(Work required):
Every line below from the one containing "ATOM 28 N N" through the one containing "ATOM 79 O O" must be transcribed exactly. Omit all lines outside that stretch.

(Dataset extract):

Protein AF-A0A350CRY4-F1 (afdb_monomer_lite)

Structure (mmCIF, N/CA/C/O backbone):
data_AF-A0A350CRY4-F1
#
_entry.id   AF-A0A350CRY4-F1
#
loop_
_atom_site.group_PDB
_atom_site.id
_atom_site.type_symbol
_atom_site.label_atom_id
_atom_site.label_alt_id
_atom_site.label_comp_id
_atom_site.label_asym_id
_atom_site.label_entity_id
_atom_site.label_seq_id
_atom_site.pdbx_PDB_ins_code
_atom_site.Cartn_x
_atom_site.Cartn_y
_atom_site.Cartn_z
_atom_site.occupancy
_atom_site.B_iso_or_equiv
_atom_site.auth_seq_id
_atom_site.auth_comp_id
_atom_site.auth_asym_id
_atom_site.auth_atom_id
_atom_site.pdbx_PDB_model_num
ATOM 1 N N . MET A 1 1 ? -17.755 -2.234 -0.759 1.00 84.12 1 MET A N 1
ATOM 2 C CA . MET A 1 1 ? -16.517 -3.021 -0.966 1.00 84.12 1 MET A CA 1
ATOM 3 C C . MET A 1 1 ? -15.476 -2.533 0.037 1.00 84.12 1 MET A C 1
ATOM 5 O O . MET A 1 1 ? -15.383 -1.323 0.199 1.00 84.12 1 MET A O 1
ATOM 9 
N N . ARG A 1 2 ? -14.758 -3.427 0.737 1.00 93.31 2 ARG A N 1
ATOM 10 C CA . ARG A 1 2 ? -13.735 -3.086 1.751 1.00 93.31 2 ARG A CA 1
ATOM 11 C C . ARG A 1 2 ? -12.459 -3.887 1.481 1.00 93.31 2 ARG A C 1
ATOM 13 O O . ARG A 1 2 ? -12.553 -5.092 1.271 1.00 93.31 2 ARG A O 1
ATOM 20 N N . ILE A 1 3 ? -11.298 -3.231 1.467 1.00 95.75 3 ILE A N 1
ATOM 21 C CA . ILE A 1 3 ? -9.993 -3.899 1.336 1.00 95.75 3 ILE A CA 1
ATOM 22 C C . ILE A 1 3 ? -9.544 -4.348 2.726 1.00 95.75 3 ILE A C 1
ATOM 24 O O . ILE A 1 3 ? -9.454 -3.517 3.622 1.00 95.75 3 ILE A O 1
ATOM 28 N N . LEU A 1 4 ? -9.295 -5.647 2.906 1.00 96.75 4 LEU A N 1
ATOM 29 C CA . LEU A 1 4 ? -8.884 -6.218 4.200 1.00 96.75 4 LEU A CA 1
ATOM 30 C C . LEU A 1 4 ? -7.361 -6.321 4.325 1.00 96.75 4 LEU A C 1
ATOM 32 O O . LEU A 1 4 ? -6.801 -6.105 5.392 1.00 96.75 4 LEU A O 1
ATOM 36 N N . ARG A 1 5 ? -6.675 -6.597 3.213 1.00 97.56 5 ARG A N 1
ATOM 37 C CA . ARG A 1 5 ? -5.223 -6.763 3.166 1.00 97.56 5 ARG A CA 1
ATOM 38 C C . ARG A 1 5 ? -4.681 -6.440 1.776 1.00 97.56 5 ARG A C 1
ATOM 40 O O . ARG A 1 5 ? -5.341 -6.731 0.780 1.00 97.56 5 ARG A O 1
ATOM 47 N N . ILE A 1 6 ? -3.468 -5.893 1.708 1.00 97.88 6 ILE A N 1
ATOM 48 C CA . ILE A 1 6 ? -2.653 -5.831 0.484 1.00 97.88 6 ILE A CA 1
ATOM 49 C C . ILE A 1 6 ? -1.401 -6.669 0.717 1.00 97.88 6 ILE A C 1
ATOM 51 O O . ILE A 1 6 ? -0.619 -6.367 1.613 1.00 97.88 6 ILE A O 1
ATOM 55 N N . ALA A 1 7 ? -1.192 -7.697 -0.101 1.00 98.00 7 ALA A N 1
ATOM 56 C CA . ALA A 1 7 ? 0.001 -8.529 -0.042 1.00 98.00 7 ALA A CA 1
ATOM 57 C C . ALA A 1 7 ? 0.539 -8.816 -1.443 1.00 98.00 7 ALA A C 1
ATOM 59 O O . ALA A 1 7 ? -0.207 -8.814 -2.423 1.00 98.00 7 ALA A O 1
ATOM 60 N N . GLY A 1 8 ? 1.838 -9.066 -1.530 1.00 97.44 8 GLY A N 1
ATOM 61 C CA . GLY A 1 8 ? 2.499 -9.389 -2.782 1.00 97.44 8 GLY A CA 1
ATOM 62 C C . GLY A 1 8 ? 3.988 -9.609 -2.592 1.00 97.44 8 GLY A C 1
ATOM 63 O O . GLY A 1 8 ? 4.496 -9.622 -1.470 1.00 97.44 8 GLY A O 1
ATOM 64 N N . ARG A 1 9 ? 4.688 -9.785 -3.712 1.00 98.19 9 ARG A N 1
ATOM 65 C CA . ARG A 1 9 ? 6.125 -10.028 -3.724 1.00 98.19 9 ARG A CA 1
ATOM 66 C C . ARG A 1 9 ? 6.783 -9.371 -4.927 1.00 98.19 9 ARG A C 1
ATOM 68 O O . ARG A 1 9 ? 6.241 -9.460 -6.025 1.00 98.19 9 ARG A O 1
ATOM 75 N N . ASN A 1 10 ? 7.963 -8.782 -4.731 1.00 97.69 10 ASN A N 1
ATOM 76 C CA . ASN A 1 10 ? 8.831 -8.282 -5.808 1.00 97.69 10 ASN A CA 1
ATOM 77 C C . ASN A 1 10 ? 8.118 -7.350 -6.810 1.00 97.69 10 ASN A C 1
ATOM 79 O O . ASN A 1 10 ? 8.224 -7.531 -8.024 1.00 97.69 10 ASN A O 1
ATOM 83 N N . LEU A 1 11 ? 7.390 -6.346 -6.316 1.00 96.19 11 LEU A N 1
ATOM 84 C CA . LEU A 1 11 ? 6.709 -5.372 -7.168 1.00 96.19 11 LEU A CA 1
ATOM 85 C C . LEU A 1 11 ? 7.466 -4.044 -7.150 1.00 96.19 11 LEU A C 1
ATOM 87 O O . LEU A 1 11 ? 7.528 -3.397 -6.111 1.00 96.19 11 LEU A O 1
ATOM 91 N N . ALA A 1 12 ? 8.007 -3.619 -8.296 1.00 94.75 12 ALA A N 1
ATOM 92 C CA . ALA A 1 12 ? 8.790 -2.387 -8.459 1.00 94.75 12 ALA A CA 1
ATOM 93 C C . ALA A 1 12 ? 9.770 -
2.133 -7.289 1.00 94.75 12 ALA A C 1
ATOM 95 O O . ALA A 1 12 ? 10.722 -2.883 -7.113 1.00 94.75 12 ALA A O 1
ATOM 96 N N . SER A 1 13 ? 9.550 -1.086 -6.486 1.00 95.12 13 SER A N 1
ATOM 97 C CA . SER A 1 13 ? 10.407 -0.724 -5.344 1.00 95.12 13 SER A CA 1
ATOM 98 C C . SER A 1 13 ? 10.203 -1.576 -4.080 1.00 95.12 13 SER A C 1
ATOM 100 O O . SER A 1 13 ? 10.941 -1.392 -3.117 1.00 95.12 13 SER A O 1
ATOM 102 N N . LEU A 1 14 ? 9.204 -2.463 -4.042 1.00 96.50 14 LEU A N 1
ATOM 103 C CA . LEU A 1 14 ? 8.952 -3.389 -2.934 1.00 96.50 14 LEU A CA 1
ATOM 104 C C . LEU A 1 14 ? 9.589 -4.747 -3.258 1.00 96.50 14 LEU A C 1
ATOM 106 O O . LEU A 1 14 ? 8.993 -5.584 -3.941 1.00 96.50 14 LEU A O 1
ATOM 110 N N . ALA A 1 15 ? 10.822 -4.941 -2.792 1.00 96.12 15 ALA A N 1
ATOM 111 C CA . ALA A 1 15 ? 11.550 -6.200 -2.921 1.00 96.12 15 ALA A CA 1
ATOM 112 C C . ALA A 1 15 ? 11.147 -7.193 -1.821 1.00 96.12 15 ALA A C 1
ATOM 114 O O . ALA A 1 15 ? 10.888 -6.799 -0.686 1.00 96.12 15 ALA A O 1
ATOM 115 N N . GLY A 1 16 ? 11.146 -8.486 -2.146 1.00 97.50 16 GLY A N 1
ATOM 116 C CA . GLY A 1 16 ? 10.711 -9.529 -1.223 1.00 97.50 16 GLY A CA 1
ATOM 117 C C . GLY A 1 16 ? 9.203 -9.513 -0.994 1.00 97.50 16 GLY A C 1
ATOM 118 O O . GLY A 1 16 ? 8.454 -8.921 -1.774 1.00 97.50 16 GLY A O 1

(Answer below):
ATOM 28 N N . LEU A 1 4 ? -9.295 -5.647 2.906 1.00 96.75 4 LEU A N 1
ATOM 29 C CA . LEU A 1 4 ? -8.884 -6.218 4.200 1.00 96.75 4 LEU A CA 1
ATOM 30 C C . LEU A 1 4 ? -7.361 -6.321 4.325 1.00 96.75 4 LEU A C 1
ATOM 32 O O . LEU A 1 4 ? -6.801 -6.105 5.392 1.00 96.75 4 LEU A O 1
ATOM 36 N N . ARG A 1 5 ? -6.675 -6.597 3.213 1.00 97.56 5 ARG A N 1
ATOM 37 C CA . ARG A 1 5 ? -5.223 -6.763 3.166 1.00 97.56 5 ARG A CA 1
ATOM 38 C C . ARG A 1 5 ? -4.681 -6.440 1.776 1.00 97.56 5 ARG A C 1
ATOM 40 O O . ARG A 1 5 ? -5.341 -6.731 0.780 1.00 97.56 5 ARG A O 1
ATOM 47 N N . ILE A 1 6 ? -3.468 -5.893 1.708 1.00 97.88 6 ILE A N 1
ATOM 48 C CA . ILE A 1 6 ? -2.653 -5.831 0.484 1.00 97.88 6 ILE A CA 1
ATOM 49 C C . ILE A 1 6 ? -1.401 -6.669 0.717 1.00 97.88 6 ILE A C 1
ATOM 51 O O . ILE A 1 6 ? -0.619 -6.367 1.613 1.00 97.88 6 ILE A O 1
ATOM 55 N N . ALA A 1 7 ? -1.192 -7.697 -0.101 1.00 98.00 7 ALA A N 1
ATOM 56 C CA . ALA A 1 7 ? 0.001 -8.529 -0.042 1.00 98.00 7 ALA A CA 1
ATOM 57 C C . ALA A 1 7 ? 0.539 -8.816 -1.443 1.00 98.00 7 ALA A C 1
ATOM 59 O O . ALA A 1 7 ? -0.207 -8.814 -2.423 1.00 98.00 7 ALA A O 1
ATOM 60 N N . GLY A 1 8 ? 1.838 -9.066 -1.530 1.00 97.44 8 GLY A N 1
ATOM 61 C CA . GLY A 1 8 ? 2.499 -9.389 -2.782 1.00 97.44 8 GLY A CA 1
ATOM 62 C C . GLY A 1 8 ? 3.988 -9.609 -2.592 1.00 97.44 8 GLY A C 1
ATOM 63 O O . GLY A 1 8 ? 4.496 -9.622 -1.470 1.00 97.44 8 GLY A O 1
ATOM 64 N N . ARG A 1 9 ? 4.688 -9.785 -3.712 1.00 98.19 9 ARG A N 1
ATOM 65 C CA . ARG A 1 9 ? 6.125 -10.028 -3.724 1.00 98.19 9 ARG A CA 1
ATOM 66 C C . ARG A 1 9 ? 6.783 -9.371 -4.927 1.00 98.19 9 ARG A C 1
ATOM 68 O O . ARG A 1 9 ? 6.241 -9.460 -6.025 1.00 98.19 9 ARG A O 1
ATOM 75 N N . ASN A 1 10 ? 7.963 -8.782 -4.731 1.00 97.69 10 ASN A N 1
ATOM 76 C CA . ASN A 1 10 ? 8.831 -8.282 -5.808 1.00 97.69 10 ASN A CA 1
ATOM 77 C C . ASN A 1 10 ? 8.118 -7.350 -6.810 1.00 97.69 10 ASN A C 1
ATOM 79 O O . ASN A 1 10 ? 8.224 -7.531 -8.024 1.00 97.69 10 ASN A O 1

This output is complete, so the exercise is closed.